Sir

We read with interest the paper by Dr Haupt and co-workers (which appeared in a recent issue of the journal, 2005) concerning the putative role of leptin in the antipsychotic-induced body weight (BW) gain. Those authors performed a cross-sectional study measuring plasma leptin concentrations in schizophrenic patients treated with olanzapine, risperidone, or typical antipsychotics as compared to drug-free healthy controls. Since adiposity-related elevations in circulating leptin concentrations were similar in antipsychotic-treated patients and drug-free healthy controls, the authors concluded that antipsychotics-induced BW gain is not associated with defects in leptin secretion, clearance, or signaling. However, as Dr Haupt and co-workers pointed out in the discussion, their study ‘did not collect prospective serial measurements of changes in plasma leptin during the initial phase of antipsychotics treatment, limiting the ability to rule out changes in leptin signaling that might occur early in the process of weight change’.

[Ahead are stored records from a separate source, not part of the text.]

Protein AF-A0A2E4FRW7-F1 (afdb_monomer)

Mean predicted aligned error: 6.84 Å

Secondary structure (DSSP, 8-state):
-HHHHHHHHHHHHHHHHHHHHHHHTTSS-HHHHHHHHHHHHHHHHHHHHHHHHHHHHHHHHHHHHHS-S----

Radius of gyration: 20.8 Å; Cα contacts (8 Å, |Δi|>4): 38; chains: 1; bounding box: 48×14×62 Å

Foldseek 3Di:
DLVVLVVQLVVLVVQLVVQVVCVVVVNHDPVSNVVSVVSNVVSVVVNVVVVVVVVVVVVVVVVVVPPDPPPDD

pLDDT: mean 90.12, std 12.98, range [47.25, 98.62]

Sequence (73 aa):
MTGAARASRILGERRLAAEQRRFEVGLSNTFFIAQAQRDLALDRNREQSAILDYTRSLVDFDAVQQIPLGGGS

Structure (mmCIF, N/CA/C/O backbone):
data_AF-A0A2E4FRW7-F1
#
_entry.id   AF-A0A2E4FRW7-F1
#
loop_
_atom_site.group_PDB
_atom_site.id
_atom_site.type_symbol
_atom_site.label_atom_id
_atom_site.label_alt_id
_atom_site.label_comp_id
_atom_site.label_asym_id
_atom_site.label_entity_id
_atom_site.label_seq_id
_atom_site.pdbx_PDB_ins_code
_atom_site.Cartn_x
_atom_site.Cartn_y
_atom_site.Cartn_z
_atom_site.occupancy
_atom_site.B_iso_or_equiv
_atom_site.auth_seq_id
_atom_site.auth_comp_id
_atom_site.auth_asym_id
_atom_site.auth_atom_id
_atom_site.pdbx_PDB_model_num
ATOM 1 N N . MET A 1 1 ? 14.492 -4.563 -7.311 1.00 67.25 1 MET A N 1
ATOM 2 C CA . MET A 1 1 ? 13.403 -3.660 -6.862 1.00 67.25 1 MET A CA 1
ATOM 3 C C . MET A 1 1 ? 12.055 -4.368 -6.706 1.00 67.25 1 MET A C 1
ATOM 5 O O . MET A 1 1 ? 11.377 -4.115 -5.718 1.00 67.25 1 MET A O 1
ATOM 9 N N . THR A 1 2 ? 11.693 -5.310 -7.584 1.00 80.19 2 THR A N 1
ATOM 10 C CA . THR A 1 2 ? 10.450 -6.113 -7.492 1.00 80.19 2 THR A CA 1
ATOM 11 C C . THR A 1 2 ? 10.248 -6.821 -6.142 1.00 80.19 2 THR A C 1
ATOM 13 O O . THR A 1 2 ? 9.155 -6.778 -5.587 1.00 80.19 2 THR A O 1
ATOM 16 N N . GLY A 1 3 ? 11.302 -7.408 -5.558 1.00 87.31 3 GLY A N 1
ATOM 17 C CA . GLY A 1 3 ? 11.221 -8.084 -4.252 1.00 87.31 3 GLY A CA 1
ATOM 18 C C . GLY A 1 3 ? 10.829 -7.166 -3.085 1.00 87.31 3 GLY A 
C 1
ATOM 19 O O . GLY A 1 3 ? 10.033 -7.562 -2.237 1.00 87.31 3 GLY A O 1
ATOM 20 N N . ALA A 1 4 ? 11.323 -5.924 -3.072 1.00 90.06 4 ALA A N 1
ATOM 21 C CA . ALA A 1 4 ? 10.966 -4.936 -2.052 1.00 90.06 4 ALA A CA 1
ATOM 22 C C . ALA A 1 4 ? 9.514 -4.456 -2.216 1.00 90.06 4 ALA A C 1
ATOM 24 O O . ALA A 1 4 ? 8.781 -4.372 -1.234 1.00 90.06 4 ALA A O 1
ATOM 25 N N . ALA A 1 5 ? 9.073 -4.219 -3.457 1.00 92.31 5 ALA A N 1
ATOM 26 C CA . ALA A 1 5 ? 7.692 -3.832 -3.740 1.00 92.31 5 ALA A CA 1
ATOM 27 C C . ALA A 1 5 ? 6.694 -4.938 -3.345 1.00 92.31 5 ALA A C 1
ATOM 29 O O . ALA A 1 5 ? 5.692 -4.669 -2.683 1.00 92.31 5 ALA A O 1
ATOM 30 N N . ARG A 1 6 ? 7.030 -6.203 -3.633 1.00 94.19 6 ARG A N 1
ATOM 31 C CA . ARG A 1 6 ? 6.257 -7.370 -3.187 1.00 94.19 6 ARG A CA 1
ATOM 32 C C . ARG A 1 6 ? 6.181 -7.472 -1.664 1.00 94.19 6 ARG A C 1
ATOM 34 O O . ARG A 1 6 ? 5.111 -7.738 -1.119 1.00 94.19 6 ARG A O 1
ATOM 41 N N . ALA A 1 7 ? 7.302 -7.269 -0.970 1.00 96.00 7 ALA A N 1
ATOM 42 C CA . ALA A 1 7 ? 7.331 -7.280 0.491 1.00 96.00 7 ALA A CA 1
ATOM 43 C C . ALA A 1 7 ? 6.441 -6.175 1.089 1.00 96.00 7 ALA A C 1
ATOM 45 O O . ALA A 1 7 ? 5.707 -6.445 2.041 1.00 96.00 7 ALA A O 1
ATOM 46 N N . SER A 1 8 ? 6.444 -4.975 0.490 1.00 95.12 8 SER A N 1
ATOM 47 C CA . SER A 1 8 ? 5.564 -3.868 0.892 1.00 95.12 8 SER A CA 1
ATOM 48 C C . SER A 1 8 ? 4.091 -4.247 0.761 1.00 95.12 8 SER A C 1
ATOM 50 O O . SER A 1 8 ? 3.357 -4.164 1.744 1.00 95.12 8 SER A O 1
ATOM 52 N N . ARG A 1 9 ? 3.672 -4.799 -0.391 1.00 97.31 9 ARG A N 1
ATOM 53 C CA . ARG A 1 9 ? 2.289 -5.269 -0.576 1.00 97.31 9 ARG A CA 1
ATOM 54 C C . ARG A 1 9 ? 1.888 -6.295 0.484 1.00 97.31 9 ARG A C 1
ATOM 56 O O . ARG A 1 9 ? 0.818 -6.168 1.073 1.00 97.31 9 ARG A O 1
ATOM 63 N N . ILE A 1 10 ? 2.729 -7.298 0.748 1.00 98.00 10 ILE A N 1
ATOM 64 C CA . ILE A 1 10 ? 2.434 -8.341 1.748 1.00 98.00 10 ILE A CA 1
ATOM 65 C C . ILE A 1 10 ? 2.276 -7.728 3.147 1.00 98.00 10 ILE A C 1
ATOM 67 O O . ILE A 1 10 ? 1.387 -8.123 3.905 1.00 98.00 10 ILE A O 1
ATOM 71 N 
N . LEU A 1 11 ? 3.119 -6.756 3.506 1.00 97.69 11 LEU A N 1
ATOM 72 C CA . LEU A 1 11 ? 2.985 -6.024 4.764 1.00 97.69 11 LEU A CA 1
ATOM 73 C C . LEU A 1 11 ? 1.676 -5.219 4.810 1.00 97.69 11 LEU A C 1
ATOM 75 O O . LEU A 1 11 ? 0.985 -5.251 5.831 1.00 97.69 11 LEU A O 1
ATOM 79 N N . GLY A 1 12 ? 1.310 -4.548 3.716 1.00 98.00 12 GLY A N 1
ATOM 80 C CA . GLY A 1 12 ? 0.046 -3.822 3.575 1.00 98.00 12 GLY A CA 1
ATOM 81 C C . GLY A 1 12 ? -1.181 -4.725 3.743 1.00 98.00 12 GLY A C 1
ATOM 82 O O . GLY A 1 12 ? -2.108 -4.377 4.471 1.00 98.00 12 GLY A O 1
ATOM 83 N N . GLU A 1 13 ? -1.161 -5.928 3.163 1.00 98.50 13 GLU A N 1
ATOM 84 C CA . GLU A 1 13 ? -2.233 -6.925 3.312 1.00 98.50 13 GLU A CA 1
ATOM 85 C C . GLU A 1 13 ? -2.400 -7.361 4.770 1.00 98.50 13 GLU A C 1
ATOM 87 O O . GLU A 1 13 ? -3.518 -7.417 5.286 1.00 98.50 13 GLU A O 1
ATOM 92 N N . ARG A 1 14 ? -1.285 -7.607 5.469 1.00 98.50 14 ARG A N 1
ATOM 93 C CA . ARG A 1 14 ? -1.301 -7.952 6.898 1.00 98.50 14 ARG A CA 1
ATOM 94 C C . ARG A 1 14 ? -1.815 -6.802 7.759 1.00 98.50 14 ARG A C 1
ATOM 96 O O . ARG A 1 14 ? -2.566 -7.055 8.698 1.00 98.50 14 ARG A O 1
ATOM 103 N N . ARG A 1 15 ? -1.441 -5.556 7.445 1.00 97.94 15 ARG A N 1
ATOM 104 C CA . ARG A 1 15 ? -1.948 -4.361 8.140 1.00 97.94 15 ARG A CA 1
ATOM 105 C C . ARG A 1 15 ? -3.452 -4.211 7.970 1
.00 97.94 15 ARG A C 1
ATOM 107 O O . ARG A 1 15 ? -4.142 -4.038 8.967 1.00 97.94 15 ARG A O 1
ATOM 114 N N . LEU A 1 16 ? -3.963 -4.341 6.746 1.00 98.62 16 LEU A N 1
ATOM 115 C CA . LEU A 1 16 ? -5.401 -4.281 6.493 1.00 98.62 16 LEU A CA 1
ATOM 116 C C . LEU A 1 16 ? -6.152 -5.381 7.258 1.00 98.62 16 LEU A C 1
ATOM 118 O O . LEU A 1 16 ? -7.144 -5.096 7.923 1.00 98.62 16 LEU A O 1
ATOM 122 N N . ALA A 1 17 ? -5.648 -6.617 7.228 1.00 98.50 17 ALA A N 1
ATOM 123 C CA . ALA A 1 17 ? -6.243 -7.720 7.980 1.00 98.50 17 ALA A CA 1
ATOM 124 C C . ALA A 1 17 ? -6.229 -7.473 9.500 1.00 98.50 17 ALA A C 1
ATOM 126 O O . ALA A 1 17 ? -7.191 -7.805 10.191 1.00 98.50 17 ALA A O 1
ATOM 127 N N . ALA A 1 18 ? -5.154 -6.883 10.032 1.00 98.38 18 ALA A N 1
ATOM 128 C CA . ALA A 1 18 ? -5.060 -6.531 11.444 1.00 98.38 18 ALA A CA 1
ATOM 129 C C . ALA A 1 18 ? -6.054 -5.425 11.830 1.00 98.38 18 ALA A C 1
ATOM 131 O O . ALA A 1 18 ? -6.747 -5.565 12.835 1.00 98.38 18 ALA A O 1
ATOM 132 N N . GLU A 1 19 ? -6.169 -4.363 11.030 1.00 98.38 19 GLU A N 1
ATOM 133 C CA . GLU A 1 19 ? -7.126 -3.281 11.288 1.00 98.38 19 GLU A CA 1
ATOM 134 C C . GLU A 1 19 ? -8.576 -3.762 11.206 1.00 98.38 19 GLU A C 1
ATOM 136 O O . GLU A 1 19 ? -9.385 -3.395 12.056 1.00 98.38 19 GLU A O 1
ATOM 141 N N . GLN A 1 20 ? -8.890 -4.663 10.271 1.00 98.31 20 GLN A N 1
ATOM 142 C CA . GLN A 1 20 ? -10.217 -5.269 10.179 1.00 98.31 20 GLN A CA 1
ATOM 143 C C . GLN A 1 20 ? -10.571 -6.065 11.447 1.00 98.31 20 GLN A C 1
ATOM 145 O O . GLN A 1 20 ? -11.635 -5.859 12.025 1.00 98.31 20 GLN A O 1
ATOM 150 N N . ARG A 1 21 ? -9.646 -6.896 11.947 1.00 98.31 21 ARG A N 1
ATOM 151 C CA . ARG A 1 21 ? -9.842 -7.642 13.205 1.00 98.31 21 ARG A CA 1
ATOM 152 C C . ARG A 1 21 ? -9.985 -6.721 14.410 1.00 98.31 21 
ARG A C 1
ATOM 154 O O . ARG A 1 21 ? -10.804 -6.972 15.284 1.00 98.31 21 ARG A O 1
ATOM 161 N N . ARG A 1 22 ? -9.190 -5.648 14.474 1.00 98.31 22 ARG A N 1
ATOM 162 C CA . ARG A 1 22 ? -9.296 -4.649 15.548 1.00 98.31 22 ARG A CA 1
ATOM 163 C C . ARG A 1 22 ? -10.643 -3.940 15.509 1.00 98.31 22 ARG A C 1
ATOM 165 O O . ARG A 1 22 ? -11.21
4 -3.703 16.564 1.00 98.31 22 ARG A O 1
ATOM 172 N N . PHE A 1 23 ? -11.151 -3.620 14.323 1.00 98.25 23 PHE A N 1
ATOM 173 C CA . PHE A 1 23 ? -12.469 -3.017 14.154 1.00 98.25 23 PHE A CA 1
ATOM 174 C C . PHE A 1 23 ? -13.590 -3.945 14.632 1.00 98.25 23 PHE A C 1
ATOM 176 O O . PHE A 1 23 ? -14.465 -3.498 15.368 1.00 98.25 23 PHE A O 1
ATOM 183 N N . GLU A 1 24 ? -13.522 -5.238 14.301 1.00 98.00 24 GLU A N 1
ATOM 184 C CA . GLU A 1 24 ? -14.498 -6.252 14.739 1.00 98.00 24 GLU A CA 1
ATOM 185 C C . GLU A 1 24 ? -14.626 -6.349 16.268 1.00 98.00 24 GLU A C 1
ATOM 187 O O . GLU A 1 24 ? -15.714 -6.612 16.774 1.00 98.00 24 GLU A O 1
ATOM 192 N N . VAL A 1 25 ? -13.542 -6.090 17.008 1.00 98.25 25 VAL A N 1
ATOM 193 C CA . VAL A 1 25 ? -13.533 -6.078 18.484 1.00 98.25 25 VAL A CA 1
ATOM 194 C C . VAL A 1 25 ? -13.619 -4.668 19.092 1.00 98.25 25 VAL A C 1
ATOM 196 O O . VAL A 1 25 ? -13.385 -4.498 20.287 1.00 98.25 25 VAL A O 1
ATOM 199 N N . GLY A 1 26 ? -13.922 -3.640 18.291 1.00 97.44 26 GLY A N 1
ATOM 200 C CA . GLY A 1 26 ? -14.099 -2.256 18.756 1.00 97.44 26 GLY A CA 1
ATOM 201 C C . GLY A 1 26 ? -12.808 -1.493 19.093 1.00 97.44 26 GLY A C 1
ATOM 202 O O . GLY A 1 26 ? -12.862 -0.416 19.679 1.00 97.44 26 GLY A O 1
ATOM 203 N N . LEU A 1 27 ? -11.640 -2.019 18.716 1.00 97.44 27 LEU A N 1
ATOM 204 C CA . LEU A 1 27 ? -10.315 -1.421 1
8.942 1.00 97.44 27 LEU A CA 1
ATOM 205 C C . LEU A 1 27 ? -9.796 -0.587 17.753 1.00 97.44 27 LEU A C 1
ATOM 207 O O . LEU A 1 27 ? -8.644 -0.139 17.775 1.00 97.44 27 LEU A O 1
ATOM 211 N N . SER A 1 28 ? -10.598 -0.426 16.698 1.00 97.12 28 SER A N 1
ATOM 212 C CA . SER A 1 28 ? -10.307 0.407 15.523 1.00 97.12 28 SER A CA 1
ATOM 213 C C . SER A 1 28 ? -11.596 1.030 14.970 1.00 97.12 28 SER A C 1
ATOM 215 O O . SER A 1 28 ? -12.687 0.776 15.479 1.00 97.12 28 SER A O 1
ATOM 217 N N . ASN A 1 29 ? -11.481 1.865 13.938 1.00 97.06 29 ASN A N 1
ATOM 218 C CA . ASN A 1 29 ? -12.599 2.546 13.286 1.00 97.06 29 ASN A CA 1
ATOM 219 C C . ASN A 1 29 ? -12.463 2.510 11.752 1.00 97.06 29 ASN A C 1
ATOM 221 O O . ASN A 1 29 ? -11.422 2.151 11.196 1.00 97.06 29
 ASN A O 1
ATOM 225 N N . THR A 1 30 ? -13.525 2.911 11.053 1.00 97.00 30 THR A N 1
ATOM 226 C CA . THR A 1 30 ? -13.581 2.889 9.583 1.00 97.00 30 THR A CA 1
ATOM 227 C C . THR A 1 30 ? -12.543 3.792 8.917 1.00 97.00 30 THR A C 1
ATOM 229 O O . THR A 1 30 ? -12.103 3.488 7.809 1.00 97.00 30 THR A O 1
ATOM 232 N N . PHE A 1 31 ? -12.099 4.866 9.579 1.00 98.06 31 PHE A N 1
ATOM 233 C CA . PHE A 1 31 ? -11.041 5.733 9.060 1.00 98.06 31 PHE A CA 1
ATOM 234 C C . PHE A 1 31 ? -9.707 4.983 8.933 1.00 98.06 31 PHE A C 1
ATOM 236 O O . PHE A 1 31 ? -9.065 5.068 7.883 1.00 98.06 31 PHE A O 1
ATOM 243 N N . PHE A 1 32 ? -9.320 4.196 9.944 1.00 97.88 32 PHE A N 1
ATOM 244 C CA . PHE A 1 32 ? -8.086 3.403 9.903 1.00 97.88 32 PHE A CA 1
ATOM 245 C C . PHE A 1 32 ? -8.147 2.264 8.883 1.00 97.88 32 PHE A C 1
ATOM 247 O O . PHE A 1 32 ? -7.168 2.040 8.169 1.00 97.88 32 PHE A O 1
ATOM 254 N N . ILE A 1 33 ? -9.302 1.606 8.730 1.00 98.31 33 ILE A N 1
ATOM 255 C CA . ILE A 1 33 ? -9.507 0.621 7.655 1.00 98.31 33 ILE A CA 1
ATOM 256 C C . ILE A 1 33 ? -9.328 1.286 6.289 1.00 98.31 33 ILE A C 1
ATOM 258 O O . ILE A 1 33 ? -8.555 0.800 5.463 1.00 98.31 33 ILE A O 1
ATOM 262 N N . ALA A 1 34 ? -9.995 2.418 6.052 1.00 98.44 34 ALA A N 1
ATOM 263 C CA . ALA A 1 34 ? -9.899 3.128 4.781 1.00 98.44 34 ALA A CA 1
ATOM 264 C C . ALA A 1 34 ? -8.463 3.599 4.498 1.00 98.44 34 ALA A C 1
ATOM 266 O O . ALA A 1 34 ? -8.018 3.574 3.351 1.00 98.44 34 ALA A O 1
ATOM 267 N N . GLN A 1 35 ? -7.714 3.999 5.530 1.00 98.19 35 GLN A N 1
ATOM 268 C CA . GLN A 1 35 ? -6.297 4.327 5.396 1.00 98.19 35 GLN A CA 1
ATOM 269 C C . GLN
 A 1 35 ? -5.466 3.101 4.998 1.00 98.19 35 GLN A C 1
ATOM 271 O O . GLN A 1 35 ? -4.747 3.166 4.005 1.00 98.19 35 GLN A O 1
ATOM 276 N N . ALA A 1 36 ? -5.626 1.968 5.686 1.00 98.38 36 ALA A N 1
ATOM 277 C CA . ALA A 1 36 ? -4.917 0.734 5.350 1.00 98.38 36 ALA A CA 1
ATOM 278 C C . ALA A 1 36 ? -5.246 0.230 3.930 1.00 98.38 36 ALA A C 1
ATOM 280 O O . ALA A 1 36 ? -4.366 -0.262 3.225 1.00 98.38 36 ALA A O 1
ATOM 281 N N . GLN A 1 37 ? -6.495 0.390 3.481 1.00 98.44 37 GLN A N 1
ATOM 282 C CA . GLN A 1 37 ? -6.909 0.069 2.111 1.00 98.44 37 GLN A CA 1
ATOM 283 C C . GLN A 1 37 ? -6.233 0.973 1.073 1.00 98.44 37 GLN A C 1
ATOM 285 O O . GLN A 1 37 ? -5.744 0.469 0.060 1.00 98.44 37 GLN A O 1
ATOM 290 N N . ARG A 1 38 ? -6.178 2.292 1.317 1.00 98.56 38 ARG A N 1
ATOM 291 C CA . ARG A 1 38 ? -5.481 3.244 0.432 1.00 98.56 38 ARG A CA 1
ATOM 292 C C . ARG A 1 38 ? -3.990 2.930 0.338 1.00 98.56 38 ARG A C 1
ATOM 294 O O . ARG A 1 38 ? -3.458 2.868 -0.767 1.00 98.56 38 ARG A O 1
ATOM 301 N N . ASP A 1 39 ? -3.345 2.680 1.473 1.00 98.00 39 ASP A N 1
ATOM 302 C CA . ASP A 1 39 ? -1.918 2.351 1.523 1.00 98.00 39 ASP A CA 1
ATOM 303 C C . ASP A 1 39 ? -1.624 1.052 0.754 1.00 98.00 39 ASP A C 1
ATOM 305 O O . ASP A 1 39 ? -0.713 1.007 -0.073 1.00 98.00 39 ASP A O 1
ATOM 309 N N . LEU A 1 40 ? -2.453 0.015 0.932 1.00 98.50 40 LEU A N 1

Actually, 3 years ago, we performed exactly such a kind of prospective study (Monteleone et al, 2002) and provided the evidence that in patients with schizophrenia, after 2 weeks of clozapine administration, plasma leptin levels increased much more than the amount of weight gained by patients and this increase negatively correlated with the patients’ percent increases of BW after 6 and 8 months of treatment. We hypothesized that, in the first phase of clozapine treatment, the marked rise in circulating leptin independently of total BW changes could theoretically signal to the brain the immediate need for appetite suppression and/or increase in the energy expenditure to counteract the incoming disturbance of the metabolic state induced by clozapine. This acute signaling function of leptin likely has long-term effects, since the higher the increase in the fat hormone plasma levels after 2 weeks of treatment, the lower the weight increase gained by clozapine-treated patients after 6 and 8 months of treatment.

Therefore, taking into account our results and those of Haupt et al, it seems that in patients experiencing antipsychotic-induced BW gain not only there is no impairment of leptin physiology, but circulating leptin changes in the first phase of treatment are likely to have even a protective role against long-term induced BW gain.